Return each line of the records holding the string "pLDDT".

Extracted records
***

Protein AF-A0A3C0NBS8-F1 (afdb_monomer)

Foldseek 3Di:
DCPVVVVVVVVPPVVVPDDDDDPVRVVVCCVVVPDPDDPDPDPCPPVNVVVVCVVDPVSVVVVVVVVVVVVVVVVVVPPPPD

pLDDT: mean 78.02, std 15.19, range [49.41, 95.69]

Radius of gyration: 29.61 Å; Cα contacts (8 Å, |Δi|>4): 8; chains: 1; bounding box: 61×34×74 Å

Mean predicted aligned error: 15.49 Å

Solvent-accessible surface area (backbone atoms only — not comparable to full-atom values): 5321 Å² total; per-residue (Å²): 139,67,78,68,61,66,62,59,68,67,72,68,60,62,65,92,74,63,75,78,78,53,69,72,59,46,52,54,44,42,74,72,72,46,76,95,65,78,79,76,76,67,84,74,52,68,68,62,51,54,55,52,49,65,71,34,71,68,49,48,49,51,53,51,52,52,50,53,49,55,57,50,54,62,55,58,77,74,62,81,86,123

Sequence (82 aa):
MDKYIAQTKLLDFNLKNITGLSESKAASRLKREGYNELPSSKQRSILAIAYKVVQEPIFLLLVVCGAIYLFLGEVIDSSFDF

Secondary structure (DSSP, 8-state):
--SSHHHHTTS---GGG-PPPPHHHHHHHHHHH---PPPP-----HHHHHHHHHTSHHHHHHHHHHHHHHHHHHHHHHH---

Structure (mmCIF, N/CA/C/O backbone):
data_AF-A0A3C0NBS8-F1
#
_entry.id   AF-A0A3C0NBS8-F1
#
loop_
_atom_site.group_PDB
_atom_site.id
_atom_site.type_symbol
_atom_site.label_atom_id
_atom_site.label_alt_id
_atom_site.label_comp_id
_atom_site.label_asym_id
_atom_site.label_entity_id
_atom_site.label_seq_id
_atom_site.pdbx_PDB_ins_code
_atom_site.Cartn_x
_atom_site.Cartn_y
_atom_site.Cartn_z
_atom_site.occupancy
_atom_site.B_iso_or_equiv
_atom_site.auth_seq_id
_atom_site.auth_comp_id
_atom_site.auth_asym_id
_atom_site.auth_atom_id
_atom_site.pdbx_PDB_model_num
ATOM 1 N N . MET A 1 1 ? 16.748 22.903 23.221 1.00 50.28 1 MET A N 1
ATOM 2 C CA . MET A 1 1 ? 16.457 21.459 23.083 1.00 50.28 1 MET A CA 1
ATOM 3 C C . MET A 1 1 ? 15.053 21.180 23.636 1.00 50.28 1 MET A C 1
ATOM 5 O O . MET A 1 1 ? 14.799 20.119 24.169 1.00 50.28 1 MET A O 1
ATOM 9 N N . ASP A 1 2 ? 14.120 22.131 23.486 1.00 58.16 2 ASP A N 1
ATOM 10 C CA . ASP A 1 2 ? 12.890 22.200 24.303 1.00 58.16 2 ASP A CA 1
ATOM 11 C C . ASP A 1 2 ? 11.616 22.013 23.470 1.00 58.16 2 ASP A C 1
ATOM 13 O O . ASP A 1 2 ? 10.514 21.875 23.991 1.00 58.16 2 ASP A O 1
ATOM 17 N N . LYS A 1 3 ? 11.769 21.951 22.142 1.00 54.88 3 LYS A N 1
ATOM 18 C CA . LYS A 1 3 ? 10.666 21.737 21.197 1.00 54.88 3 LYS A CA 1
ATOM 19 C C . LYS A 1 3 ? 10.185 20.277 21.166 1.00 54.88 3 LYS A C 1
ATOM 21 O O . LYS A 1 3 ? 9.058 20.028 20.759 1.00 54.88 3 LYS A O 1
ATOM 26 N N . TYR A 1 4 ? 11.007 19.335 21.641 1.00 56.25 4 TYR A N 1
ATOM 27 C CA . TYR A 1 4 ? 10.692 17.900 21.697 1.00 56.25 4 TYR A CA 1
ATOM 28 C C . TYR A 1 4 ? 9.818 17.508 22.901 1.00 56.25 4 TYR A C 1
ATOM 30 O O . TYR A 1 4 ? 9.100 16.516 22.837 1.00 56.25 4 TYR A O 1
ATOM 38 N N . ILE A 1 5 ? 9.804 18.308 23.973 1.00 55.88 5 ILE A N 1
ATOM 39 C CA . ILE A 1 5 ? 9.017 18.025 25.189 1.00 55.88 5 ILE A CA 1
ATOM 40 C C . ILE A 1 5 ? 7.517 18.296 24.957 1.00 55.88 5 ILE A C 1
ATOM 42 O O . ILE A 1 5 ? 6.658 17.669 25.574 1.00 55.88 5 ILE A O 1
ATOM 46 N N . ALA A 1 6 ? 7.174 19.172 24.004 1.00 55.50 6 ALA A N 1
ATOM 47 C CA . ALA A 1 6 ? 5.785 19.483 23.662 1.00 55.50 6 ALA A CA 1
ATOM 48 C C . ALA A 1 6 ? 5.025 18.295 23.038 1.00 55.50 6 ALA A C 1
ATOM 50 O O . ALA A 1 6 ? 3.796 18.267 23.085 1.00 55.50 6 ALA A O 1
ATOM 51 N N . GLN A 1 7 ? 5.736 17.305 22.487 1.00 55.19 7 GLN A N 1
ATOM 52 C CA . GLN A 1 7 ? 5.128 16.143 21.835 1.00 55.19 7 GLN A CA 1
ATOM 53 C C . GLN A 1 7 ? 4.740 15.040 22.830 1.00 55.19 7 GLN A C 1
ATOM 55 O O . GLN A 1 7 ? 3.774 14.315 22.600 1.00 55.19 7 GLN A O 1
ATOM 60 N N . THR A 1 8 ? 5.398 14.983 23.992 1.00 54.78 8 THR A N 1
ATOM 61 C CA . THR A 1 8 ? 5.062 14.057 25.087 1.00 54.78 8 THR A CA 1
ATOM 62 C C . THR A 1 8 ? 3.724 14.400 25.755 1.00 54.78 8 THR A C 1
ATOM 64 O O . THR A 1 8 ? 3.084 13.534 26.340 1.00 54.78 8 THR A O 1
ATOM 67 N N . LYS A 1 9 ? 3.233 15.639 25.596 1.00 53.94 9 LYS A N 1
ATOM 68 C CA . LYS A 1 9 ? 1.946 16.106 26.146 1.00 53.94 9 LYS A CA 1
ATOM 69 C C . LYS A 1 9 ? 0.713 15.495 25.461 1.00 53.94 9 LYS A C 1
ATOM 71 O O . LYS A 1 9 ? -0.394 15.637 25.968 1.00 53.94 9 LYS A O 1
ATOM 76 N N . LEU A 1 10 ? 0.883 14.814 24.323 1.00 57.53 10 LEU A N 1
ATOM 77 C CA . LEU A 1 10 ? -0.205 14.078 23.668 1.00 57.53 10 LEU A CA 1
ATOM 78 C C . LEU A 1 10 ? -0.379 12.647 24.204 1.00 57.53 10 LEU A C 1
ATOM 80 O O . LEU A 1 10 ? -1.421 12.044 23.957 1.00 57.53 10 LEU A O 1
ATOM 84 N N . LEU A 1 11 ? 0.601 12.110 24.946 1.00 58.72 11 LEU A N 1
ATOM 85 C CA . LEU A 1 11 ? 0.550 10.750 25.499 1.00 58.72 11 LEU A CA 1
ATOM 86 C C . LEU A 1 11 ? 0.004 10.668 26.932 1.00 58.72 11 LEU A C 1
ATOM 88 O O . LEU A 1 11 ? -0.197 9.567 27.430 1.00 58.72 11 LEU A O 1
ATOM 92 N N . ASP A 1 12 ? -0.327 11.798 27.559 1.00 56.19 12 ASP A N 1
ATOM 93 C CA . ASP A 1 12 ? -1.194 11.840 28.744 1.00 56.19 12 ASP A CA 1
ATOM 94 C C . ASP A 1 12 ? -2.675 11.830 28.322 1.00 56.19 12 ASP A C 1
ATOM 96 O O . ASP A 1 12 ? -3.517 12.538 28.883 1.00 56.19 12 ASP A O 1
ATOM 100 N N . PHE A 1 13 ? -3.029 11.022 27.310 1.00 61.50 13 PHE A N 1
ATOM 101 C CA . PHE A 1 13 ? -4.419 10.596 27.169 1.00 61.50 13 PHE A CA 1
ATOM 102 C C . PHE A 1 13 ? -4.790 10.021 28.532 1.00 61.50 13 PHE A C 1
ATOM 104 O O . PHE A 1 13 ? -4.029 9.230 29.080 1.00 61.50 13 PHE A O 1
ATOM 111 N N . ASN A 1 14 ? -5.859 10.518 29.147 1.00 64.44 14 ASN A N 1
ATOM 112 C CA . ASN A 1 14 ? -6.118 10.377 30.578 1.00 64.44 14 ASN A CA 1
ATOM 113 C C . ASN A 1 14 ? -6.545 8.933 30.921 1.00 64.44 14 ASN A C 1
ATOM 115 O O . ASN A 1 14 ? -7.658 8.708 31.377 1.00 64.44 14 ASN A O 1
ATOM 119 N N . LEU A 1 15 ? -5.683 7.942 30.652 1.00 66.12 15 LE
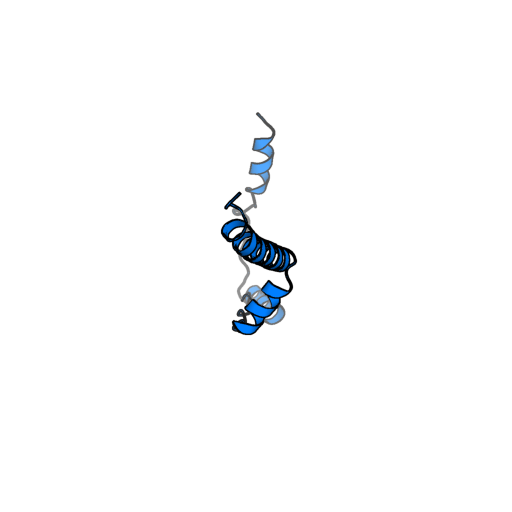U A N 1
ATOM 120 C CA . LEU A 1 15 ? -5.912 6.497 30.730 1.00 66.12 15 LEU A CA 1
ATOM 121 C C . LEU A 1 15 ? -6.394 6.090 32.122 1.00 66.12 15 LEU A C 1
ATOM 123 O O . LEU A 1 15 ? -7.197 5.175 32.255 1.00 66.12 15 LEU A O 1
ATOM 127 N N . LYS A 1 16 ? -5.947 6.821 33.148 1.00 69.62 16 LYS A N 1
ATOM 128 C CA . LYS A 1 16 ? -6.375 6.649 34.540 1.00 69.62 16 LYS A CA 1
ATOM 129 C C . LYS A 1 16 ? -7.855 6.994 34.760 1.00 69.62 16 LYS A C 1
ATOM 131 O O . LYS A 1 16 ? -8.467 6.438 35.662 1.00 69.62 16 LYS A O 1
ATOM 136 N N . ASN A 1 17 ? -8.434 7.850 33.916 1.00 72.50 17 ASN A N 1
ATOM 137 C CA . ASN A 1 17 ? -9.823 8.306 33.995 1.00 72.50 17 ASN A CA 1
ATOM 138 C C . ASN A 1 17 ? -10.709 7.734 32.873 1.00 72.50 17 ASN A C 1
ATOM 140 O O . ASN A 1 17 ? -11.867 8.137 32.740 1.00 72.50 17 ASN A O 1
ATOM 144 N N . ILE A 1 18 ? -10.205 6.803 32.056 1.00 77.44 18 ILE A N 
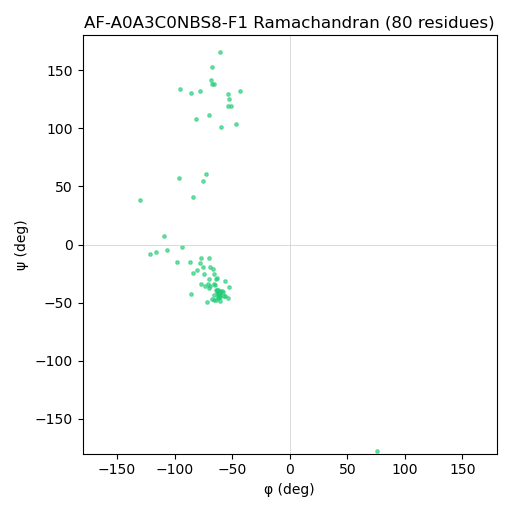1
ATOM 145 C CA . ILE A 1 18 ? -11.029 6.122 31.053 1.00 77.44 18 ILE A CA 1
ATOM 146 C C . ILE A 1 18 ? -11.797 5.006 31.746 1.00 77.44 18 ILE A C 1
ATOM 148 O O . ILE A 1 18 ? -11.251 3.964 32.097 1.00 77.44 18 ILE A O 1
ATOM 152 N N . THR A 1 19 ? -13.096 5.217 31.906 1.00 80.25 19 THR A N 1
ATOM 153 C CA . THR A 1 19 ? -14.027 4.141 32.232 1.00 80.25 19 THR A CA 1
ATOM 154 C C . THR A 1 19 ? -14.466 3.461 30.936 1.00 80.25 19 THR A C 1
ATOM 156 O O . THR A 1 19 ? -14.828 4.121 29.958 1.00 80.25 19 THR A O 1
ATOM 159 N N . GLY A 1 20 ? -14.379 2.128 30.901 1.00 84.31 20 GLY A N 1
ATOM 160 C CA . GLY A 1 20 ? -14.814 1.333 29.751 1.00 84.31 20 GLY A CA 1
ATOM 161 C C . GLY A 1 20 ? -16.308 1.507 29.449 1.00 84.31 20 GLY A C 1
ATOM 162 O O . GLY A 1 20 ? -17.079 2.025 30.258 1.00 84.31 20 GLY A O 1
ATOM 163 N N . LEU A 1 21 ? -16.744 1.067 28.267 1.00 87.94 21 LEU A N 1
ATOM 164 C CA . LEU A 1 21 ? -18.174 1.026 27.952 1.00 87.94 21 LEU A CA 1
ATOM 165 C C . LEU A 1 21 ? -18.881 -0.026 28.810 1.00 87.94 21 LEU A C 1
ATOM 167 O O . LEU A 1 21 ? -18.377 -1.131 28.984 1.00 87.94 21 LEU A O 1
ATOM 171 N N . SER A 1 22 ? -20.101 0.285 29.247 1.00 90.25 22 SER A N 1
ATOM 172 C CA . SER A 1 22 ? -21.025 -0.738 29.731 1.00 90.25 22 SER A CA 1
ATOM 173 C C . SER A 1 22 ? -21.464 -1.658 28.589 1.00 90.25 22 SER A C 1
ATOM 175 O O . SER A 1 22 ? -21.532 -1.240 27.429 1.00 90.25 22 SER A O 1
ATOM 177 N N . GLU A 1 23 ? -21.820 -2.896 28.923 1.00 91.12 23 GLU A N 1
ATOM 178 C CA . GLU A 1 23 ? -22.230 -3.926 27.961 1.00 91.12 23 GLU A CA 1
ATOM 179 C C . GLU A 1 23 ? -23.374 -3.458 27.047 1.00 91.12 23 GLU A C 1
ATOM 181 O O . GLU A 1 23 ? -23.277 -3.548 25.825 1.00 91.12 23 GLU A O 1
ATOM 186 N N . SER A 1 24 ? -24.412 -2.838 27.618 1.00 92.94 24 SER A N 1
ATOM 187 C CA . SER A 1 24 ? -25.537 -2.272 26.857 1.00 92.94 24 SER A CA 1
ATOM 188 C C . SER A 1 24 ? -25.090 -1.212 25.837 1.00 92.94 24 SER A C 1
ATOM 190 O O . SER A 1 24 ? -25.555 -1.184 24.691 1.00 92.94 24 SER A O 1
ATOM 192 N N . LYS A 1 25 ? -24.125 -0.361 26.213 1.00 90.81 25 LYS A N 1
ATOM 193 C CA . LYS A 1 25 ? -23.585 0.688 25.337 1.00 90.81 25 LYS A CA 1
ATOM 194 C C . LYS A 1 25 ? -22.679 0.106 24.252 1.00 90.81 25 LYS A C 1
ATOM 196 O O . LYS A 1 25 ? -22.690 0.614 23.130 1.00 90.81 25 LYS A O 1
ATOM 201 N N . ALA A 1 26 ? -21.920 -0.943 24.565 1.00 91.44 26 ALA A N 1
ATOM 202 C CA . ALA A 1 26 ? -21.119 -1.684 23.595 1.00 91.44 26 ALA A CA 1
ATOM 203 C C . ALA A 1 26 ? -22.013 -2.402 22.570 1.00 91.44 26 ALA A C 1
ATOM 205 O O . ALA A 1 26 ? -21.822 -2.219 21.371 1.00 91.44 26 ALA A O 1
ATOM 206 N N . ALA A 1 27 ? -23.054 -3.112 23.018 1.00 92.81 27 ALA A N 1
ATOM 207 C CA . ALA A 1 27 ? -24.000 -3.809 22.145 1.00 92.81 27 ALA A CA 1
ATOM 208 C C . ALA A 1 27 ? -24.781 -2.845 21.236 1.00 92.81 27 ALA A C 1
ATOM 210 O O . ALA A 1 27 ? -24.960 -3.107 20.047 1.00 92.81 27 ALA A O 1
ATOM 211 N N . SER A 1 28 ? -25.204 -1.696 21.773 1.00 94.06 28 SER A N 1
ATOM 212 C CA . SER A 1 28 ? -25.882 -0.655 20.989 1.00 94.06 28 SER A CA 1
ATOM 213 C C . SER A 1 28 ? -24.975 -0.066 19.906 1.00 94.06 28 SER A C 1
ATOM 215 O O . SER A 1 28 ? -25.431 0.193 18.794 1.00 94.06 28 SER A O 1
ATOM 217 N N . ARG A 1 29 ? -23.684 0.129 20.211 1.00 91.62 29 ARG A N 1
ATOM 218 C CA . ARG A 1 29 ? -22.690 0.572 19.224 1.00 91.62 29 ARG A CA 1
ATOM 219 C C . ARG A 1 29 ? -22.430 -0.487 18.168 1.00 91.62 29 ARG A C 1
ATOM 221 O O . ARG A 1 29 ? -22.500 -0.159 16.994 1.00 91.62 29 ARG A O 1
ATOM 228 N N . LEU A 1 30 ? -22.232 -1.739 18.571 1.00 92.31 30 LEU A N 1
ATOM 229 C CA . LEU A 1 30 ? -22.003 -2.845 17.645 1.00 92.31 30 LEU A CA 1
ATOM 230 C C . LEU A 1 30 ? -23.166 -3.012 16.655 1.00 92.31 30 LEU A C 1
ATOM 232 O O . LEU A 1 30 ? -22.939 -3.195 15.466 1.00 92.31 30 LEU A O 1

***

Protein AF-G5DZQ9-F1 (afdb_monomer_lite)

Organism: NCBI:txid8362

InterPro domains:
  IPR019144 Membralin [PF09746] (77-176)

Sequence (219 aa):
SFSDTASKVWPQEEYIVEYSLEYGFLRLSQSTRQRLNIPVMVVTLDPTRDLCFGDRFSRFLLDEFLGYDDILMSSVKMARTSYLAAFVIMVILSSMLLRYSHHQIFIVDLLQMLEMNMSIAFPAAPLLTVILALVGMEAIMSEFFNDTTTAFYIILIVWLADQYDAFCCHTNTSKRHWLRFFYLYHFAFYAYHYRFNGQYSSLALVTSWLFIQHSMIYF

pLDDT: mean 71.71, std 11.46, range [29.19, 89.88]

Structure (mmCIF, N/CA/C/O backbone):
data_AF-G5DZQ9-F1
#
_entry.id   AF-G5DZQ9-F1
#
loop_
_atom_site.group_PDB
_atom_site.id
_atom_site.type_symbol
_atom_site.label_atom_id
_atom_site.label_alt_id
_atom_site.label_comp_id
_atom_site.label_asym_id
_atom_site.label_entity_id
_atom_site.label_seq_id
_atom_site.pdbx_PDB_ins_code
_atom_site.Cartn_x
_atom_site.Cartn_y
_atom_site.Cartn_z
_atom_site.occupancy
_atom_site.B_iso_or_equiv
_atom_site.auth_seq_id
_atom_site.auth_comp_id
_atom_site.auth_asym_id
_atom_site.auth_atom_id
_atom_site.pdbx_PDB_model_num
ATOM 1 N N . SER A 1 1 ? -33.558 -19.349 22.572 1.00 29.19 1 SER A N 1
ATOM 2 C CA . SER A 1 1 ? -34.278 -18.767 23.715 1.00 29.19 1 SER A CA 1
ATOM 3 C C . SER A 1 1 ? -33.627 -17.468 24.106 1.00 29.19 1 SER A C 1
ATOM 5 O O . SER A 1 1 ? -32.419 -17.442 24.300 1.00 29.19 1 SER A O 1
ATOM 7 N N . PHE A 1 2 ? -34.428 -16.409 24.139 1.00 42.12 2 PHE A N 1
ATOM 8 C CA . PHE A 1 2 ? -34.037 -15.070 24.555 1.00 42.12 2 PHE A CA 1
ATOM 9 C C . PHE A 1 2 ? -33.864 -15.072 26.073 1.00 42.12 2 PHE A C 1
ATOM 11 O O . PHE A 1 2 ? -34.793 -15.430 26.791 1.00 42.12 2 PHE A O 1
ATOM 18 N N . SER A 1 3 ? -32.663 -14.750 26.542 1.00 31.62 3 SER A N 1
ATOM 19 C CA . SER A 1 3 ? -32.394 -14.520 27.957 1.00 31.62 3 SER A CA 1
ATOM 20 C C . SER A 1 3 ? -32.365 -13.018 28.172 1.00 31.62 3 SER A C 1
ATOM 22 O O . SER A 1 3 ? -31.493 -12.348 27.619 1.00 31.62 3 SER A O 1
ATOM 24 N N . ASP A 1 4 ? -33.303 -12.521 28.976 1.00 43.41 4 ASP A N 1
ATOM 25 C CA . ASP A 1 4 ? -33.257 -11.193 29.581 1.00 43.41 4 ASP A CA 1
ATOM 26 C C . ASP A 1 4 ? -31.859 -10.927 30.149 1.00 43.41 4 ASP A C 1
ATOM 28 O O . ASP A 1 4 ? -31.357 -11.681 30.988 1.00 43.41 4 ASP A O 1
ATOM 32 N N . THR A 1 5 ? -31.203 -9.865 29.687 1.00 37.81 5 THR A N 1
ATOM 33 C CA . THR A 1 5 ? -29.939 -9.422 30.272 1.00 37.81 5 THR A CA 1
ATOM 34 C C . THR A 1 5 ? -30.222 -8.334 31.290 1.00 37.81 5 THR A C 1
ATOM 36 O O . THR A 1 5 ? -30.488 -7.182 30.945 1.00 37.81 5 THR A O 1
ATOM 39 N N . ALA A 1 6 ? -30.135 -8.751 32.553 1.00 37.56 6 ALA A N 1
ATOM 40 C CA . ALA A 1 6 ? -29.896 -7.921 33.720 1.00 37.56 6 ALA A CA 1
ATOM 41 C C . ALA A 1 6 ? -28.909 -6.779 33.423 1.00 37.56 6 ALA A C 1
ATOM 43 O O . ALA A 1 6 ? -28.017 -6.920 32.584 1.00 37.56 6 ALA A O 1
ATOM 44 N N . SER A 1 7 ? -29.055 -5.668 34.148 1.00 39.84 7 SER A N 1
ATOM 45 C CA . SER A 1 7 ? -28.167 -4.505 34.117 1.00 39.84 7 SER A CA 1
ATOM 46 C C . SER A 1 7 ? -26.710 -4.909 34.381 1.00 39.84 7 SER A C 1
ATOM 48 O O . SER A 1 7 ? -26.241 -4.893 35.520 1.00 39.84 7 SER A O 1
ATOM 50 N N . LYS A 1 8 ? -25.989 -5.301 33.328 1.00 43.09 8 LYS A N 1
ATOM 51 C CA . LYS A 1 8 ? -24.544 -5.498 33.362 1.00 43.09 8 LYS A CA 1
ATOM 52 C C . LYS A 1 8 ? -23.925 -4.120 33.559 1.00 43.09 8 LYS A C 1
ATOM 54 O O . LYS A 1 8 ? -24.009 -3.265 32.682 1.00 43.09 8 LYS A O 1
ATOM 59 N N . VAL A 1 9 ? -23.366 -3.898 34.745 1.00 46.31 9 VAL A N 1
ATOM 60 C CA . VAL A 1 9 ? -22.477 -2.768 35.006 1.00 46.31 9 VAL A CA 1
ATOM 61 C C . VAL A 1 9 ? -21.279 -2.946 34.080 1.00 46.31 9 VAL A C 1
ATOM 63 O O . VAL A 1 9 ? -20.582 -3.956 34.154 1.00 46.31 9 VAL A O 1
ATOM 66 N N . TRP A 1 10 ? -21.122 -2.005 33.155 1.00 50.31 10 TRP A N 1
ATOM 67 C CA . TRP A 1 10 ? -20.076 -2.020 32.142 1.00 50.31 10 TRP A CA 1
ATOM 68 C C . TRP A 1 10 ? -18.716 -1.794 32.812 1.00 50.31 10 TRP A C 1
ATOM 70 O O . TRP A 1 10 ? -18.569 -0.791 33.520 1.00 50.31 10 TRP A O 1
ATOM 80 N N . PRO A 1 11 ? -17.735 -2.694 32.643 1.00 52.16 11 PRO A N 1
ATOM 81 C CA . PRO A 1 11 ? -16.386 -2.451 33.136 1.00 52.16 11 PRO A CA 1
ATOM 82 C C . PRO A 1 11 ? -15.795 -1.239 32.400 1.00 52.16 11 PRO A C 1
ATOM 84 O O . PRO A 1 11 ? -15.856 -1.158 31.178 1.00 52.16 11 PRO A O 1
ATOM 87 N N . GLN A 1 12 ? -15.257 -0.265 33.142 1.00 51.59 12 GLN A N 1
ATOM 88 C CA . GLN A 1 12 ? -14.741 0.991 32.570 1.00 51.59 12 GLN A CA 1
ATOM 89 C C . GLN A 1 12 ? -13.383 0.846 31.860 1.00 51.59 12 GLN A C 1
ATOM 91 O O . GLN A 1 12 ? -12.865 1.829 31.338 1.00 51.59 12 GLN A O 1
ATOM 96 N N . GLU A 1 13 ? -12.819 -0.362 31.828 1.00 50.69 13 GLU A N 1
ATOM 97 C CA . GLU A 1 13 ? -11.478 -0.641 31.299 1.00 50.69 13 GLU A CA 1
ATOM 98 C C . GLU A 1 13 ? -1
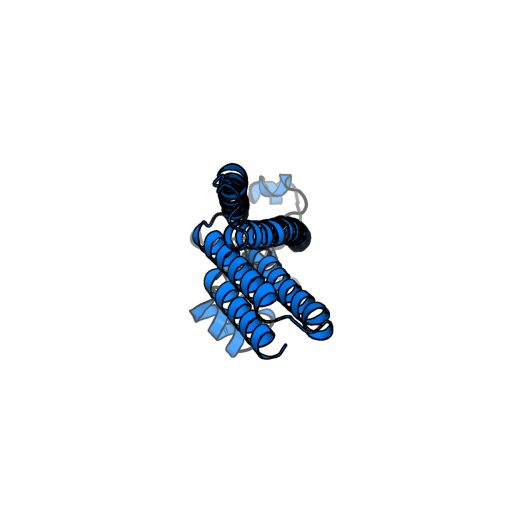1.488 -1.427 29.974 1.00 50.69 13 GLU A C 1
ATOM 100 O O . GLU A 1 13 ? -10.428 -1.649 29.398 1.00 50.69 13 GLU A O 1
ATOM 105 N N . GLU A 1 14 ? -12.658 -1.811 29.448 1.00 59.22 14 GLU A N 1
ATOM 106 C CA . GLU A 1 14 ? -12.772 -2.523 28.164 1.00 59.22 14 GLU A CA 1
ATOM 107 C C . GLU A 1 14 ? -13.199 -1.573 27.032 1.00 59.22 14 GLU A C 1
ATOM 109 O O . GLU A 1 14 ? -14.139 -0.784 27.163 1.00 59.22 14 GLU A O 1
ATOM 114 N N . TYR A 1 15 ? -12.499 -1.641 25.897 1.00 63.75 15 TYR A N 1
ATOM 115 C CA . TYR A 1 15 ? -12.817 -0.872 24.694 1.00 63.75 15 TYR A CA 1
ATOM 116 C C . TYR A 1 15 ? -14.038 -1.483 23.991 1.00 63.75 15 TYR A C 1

***

» TASK RESPONSE:
pLDDT: mean 78.02, std 15.19, range [49.41, 95.69]
pLDDT: mean 71.71, std 11.46, range [29.19, 89.88]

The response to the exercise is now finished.